Chronique

Circé

Alcali

Arthur Delaleu (g), Alix Beucher (g), Léa Ciechelski (s), Nicolas Zentz (cb), Florentin Hay (dms) + Paul Cadier (ts)

Label / Distribution : Capsul Records

Ce jeune quintet tourangeau qui se revendique de Paul Motian ou Jakob Bro pour leur approche rêveuse - tout en faisant penser à Bill Frisell pour l’omniprésence des guitares et le déploiement d’un univers ouaté où l’espace tient une part importante - livre ici son premier disque. En se donnant le nom d’une magicienne rencontrée dans l’Odyssée d’Homère, qui se joue des marins en les hypnotisant avec les plantes dont elle connaît les pouvoir, le groupe fait le choix de climats enchanteurs propices à la rêverie et aux métamorphoses de l’imagination.

Les guitares de Arthur Delaleu et de Alix Beucher gardent un son clair où les cordes sont pleinement perceptibles, légèrement transformées par des effets nimbés de réverbération ou d’échos, et tissent des atmosphères délicates et sans heurt. Aucune violence dans leurs propositions : les guitaristes se complètent et font même le choix d’annuler leur individualité au bénéfice d’un halo commun animé par une délicate section rythmique aussi discrète que délicatement pulsatile.

La batterie de Florentin Hay évoque effectivement le jeu désaxé de Motian tandis que la basse plus solide de Nicolas Sentz est garante d’un sillon droit qu’elle creuse en laissant échapper quelques variations mélodiques. Parfaitement mobiles l’un vis-à-vis de l’autre, tous deux s’associent subtilement pour alimenter un jeu collectif encadré par le tapis des guitares et enlevé par le saxophone onirique de Léa Ciechelski. Avec beaucoup de douceur, elle apporte une incarnation supplémentaire à des compositions qui oscillent toujours entre mélancolie et un état d’immobilité hypnotique où il fait bon rester.

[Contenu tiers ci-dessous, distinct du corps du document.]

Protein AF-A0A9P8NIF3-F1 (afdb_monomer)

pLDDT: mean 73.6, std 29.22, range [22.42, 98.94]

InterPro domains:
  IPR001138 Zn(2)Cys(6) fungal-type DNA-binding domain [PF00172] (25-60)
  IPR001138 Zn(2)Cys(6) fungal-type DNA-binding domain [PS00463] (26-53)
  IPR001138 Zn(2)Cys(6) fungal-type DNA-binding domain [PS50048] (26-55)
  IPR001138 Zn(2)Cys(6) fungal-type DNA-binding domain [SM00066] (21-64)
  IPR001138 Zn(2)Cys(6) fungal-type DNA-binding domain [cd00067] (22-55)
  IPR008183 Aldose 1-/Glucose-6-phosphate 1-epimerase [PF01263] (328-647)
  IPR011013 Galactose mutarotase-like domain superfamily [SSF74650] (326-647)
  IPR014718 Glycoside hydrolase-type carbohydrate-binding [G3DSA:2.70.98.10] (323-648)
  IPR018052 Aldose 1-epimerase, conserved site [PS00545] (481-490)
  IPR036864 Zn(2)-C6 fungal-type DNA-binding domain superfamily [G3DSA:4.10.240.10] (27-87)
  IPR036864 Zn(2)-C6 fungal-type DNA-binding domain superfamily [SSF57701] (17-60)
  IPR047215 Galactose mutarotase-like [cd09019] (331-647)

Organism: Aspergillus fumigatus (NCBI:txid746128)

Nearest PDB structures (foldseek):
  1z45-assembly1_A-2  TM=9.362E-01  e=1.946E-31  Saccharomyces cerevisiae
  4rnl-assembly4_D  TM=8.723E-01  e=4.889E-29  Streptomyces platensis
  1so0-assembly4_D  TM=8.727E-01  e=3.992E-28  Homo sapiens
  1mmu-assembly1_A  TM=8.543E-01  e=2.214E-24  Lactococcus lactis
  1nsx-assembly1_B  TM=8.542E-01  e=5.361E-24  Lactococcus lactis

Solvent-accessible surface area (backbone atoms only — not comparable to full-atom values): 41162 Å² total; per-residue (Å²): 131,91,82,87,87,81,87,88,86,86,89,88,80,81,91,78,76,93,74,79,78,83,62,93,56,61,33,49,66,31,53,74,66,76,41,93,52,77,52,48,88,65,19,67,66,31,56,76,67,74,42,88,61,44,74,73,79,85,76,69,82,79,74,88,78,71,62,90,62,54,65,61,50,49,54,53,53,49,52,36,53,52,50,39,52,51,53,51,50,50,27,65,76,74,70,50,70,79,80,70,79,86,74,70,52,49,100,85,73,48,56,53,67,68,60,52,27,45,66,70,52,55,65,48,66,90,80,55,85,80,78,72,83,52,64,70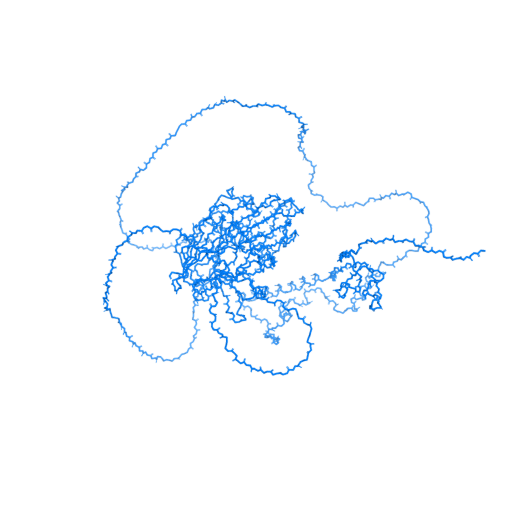,59,50,52,50,52,56,51,62,66,57,67,82,78,76,82,81,82,83,90,78,92,85,81,89,80,85,92,78,84,86,87,84,86,86,86,83,84,87,79,83,87,94,85,86,80,84,86,83,83,87,90,87,85,86,87,88,82,88,90,84,87,89,90,84,85,86,90,87,86,86,90,87,86,89,79,92,90,85,90,88,88,86,90,88,86,81,86,84,89,84,91,86,88,87,89,88,84,87,90,90,87,86,82,89,87,84,91,88,87,89,85,89,90,85,90,86,82,88,87,87,83,86,87,85,87,87,85,87,91,86,86,90,85,89,84,89,87,87,85,91,84,87,84,88,87,84,91,76,88,81,79,77,65,70,75,61,46,44,66,91,73,80,79,86,88,78,82,84,86,82,89,82,83,89,86,83,89,81,93,75,94,72,80,77,78,92,72,87,70,78,74,41,37,32,36,74,39,33,51,8,62,14,48,44,38,40,44,47,89,92,38,64,35,42,47,68,62,96,46,71,70,50,41,77,73,57,46,84,76,42,53,11,12,32,31,11,54,35,38,54,38,32,59,71,12,46,43,55,75,50,86,89,34,72,36,64,39,39,62,71,45,80,65,17,15,36,37,27,23,88,72,13,42,39,70,34,75,30,60,42,78,40,85,41,77,53,99,86,38,67,24,38,34,29,34,40,80,50,45,55,55,51,59,38,42,55,33,22,31,41,37,39,37,38,43,31,76,49,77,55,95,85,22,49,29,42,39,39,39,41,38,38,36,48,75,44,81,82,55,64,49,33,68,46,30,50,31,48,40,42,20,38,29,58,38,94,60,73,28,33,43,65,27,32,36,27,33,69,44,42,39,24,45,54,56,46,101,81,66,46,57,74,81,55,78,45,71,49,94,60,73,41,56,42,83,43,60,33,42,91,72,44,72,75,46,85,42,42,37,42,77,51,91,56,50,87,77,45,58,44,50,20,63,84,48,74,72,38,75,47,37,40,37,37,12,79,96,60,33,26,38,39,38,38,30,25,30,47,43,23,26,39,41,31,43,29,67,85,32,77,37,73,60,52,98,89,44,71,53,39,40,55,21,30,22,34,34,63,29,50,22,64,66,60,35,22,75,62,39,82,78,38,21,69,46,29,57,43,35,66,90,44,55,36,30,37,31,40,35,44,40,31,37,60,109

Radius of gyration: 38.62 Å; Cα contacts (8 Å, |Δi|>4): 987; chains: 1; bounding box: 107×108×136 Å

Mean predicted aligned error: 21.19 Å

Secondary structure (DSSP, 8-state):
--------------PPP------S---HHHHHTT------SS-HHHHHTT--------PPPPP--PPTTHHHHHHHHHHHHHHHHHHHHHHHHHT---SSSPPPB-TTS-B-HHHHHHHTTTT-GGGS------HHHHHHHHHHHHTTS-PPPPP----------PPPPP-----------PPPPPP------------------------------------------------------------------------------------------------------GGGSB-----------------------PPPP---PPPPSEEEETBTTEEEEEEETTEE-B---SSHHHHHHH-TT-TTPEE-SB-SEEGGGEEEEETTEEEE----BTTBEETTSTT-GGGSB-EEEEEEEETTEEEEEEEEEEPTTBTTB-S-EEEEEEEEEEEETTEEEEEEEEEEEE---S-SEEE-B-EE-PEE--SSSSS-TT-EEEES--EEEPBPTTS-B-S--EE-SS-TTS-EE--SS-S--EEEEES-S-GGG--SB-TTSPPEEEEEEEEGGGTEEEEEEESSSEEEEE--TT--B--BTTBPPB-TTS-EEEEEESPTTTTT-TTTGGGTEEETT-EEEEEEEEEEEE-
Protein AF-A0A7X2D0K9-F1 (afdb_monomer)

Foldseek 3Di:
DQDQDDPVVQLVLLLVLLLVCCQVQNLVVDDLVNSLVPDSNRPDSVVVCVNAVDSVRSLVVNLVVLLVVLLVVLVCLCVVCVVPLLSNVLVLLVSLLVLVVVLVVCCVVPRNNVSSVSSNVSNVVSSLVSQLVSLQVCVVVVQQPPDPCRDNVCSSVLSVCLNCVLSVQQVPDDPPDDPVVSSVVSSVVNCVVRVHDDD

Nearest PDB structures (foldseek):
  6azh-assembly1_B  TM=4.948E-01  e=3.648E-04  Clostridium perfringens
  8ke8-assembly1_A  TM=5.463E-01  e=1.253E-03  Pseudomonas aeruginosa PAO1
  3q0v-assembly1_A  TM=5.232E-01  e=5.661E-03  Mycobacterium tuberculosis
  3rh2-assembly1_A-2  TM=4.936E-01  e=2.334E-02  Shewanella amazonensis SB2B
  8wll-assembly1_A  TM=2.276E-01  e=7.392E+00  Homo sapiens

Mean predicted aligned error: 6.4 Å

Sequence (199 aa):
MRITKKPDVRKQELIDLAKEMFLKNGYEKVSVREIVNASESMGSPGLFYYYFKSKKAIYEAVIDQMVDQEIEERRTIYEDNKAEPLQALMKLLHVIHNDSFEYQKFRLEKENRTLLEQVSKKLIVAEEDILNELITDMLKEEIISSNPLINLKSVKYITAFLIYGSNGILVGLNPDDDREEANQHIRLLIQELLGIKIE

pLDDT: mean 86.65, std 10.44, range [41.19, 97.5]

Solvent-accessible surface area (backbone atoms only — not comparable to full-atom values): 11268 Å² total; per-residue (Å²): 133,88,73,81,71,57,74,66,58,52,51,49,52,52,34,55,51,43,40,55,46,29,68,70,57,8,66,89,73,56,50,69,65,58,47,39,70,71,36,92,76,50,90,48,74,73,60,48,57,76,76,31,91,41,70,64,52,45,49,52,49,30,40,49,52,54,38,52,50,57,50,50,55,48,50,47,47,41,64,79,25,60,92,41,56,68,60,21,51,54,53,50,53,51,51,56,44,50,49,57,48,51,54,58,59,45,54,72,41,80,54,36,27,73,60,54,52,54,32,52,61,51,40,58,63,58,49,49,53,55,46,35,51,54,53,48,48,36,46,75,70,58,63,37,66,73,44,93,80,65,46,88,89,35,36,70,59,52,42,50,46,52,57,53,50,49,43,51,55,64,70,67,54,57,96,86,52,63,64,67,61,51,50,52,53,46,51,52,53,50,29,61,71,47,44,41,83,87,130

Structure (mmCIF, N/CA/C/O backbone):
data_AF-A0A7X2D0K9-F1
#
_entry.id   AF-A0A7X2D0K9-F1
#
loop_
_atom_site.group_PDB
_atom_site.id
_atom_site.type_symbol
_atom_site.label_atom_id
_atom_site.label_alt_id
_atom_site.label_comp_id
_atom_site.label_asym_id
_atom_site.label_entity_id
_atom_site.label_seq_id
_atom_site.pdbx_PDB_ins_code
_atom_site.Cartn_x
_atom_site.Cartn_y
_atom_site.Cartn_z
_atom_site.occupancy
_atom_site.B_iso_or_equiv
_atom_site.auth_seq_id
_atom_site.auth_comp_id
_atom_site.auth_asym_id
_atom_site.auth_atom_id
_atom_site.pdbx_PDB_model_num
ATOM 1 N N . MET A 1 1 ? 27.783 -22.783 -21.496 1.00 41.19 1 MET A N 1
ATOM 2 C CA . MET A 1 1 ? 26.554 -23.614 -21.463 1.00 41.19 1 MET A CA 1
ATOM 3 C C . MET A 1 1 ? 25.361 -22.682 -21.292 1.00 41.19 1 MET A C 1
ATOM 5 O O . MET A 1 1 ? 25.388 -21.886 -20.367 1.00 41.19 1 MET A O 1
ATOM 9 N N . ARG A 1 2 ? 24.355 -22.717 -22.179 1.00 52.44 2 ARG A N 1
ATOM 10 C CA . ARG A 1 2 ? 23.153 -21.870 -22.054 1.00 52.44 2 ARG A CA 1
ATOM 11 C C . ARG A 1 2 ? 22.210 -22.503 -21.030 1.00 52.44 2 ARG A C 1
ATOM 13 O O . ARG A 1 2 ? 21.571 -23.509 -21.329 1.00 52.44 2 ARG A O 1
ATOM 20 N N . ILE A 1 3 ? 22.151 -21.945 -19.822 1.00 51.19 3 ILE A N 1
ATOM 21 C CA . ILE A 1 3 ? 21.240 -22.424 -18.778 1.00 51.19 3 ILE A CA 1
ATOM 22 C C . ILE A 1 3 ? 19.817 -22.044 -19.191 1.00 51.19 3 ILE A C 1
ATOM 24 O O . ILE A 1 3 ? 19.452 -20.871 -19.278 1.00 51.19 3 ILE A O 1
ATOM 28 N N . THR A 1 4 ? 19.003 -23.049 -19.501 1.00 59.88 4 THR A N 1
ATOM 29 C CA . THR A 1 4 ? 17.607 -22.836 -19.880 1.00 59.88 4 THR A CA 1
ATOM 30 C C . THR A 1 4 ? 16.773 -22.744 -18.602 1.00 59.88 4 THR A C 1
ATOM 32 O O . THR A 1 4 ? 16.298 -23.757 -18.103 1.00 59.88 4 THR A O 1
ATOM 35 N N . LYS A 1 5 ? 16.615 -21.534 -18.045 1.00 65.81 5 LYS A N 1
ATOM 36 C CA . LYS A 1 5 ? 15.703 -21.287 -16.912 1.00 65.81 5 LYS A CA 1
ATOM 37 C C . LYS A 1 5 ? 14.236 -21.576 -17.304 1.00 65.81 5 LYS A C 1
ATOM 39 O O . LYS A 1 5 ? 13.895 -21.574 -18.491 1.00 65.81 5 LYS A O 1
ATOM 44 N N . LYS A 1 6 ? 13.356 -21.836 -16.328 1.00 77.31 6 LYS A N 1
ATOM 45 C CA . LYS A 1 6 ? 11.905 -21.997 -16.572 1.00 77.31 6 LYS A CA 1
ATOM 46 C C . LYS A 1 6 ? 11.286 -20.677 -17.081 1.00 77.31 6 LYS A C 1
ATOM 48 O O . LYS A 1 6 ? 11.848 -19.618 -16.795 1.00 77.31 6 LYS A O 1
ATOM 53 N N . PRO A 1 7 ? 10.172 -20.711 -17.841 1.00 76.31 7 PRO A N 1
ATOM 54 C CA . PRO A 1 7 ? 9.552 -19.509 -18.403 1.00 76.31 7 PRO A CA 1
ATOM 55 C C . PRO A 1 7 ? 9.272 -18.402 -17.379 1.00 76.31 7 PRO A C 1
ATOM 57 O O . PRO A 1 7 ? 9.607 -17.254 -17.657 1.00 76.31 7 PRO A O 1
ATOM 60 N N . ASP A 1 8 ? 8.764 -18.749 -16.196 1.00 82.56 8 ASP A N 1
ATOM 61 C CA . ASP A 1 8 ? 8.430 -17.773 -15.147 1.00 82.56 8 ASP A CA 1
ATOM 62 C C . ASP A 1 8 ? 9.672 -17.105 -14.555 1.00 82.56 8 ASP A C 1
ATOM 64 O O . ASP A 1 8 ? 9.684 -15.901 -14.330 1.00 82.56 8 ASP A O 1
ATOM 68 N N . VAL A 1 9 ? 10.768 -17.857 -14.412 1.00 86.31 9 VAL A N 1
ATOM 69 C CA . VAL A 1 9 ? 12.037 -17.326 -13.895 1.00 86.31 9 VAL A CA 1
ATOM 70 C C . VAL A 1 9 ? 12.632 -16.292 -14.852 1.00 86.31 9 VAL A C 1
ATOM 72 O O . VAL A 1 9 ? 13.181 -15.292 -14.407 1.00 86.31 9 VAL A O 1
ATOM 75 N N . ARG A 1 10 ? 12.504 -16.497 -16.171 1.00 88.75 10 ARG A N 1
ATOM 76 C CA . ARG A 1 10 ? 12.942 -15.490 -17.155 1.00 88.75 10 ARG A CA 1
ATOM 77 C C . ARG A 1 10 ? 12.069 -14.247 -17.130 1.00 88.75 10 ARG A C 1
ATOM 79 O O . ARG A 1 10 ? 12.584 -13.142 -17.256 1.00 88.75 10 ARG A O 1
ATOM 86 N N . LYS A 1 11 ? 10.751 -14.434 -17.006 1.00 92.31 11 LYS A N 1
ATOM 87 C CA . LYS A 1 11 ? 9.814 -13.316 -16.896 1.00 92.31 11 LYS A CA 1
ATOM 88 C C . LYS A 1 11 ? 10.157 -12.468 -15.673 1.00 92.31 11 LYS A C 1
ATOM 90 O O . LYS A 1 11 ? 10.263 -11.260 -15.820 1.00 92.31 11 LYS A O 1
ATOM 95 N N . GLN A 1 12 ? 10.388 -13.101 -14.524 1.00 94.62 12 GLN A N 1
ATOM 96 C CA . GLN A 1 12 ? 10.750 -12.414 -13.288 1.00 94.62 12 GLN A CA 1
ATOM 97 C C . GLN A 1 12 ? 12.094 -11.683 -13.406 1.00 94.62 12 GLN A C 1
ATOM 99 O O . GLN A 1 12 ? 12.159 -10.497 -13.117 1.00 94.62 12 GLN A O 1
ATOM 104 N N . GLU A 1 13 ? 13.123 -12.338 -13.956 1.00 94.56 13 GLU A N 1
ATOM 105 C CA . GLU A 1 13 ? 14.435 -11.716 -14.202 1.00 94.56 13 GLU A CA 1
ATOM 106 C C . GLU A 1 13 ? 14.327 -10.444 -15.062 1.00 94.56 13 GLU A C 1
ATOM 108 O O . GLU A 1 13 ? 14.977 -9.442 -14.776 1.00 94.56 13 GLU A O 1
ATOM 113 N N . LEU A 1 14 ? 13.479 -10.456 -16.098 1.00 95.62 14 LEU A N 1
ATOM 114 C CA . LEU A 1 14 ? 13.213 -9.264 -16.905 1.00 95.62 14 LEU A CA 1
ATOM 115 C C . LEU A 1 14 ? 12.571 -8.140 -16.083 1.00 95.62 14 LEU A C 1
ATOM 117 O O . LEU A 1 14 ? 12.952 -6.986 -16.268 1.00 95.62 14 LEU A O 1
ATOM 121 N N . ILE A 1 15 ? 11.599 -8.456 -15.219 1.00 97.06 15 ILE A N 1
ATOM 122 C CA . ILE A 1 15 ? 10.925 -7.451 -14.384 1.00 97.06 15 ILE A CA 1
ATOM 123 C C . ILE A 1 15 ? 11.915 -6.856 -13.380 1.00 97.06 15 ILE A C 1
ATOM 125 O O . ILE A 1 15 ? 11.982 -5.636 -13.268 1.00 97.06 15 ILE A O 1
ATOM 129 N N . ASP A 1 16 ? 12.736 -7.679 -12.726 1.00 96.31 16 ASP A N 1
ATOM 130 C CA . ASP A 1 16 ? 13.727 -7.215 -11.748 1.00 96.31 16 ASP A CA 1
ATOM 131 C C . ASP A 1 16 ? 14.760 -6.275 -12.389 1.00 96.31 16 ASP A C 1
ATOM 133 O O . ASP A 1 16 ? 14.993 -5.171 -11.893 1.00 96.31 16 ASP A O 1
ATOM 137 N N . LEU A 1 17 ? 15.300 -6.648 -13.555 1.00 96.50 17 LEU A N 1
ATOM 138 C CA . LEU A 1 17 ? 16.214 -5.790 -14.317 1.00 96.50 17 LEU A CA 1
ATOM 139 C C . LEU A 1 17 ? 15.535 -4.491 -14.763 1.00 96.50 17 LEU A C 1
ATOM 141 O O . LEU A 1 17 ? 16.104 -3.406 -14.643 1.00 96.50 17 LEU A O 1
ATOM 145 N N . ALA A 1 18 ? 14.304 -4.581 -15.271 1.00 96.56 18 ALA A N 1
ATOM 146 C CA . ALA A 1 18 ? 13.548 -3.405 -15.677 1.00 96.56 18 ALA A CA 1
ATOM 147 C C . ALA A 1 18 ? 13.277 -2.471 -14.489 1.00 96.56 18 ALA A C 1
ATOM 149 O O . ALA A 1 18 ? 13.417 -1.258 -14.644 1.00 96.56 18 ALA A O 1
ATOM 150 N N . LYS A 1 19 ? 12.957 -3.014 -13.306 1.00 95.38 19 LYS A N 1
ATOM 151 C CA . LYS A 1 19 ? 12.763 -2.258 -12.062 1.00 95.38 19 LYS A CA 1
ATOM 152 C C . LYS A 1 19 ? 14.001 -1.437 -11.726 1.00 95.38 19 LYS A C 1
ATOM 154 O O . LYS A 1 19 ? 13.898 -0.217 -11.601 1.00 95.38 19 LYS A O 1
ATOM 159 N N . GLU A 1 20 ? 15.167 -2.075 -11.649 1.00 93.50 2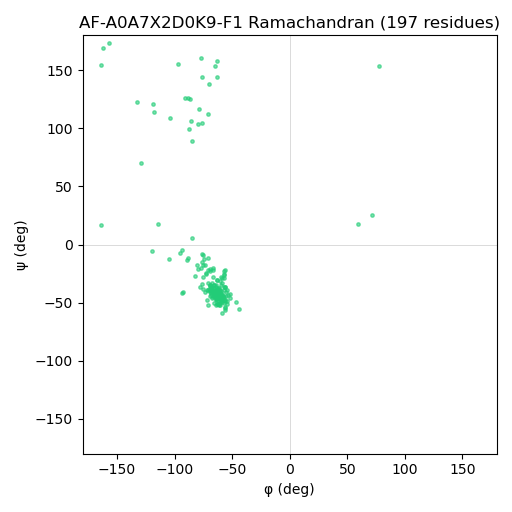0 GLU A N 1
ATOM 160 C CA . GLU A 1 20 ? 16.434 -1.391 -11.357 1.00 93.50 20 GLU A CA 1
ATOM 161 C C . GLU A 1 20 ? 16.735 -0.290 -12.377 1.00 93.50 20 GLU A C 1
ATOM 163 O O . GLU A 1 20 ? 17.089 0.835 -12.021 1.00 93.50 20 GLU A O 1
ATOM 168 N N . MET A 1 21 ? 16.557 -0.585 -13.665 1.00 94.31 21 MET A N 1
ATOM 169 C CA . MET A 1 21 ? 16.851 0.368 -14.729 1.00 94.31 21 MET A CA 1
ATOM 170 C C . MET A 1 21 ? 15.879 1.550 -14.741 1.00 94.31 21 MET A C 1
ATOM 172 O O . MET A 1 21 ? 16.321 2.680 -14.962 1.00 94.31 21 MET A O 1
ATOM 176 N N . PHE A 1 22 ? 14.584 1.318 -14.503 1.00 93.56 22 PHE A N 1
ATOM 177 C CA . PHE A 1 22 ? 13.576 2.376 -14.435 1.00 93.56 22 PHE A CA 1
ATOM 178 C C . PHE A 1 22 ? 13.753 3.261 -13.200 1.00 93.56 22 PHE A C 1
ATOM 180 O O . PHE A 1 22 ? 13.611 4.471 -13.342 1.00 93.56 22 PHE A O 1
ATOM 187 N N . LEU A 1 23 ? 14.110 2.695 -12.041 1.00 88.38 23 LEU A N 1
ATOM 188 C CA . LEU A 1 23 ? 14.434 3.453 -10.823 1.00 88.38 23 LEU A CA 1
ATOM 189 C C . LEU A 1 23 ? 15.770 4.202 -10.912 1.00 88.38 23 LEU A C 1
ATOM 191 O O . LEU A 1 23 ? 16.012 5.137 -10.156 1.00 88.38 23 LEU A O 1
ATOM 195 N N . LYS A 1 24 ? 16.682 3.784 -11.790 1.00 88.44 24 LYS A N 1
ATOM 196 C CA . LYS A 1 24 ? 17.983 4.448 -11.933 1.00 88.44 24 LYS A CA 1
ATOM 197 C C . LYS A 1 24 ? 17.992 5.532 -13.001 1.00 88.44 24 LYS A C 1
ATOM 199 O O . LYS A 1 24 ? 18.647 6.548 -12.822 1.00 88.44 24 LYS A O 1
ATOM 204 N N . ASN A 1 25 ? 17.341 5.281 -14.135 1.00 89.69 25 ASN A N 1
ATOM 205 C CA . ASN A 1 25 ? 17.474 6.118 -15.330 1.00 89.69 25 ASN A CA 1
ATOM 206 C C . ASN A 1 25 ? 16.141 6.749 -15.768 1.00 89.69 25 ASN A C 1
ATOM 208 O O . ASN A 1 25 ? 16.107 7.533 -16.720 1.00 89.69 25 ASN A O 1
ATOM 212 N N . GLY A 1 26 ? 15.035 6.393 -15.112 1.00 89.31 26 GLY A N 1
ATOM 213 C CA . GLY A 1 26 ? 13.687 6.793 -15.491 1.00 89.31 26 GLY A CA 1
ATOM 214 C C . GLY A 1 26 ? 13.119 5.997 -16.668 1.00 89.31 26 GLY A C 1
ATOM 215 O O . GLY A 1 26 ? 13.835 5.497 -17.541 1.00 89.31 26 GLY A O 1
ATOM 216 N N . TYR A 1 27 ? 11.787 5.910 -16.717 1.00 91.75 27 TYR A N 1
ATOM 217 C CA . TYR A 1 27 ? 11.067 5.148 -17.741 1.00 91.75 27 TYR A CA 1
ATOM 218 C C . TYR A 1 27 ? 11.460 5.563 -19.160 1.00 91.75 27 TYR A C 1
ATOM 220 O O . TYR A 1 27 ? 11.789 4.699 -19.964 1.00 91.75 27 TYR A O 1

La présence du saxophoniste Paul Cadier, sur trois titres, permet des interactions à la houle légère - particulièrement sur Firework qui, par son chant intérieur et sa construction paisiblement ascensionnelle, constitue un des moments forts du disque. Sans verser dans des compositions émollientes, Circé trouve toujours le moyen de donner une inflexion harmonique inattendue, un évocation mélodique qui active une lointaine réminiscence, aussitôt estompée, et nous entraîne dans les limbes que n’aurait pas reniées la sorcière, ou déesse, dont le groupe emprunte le nom.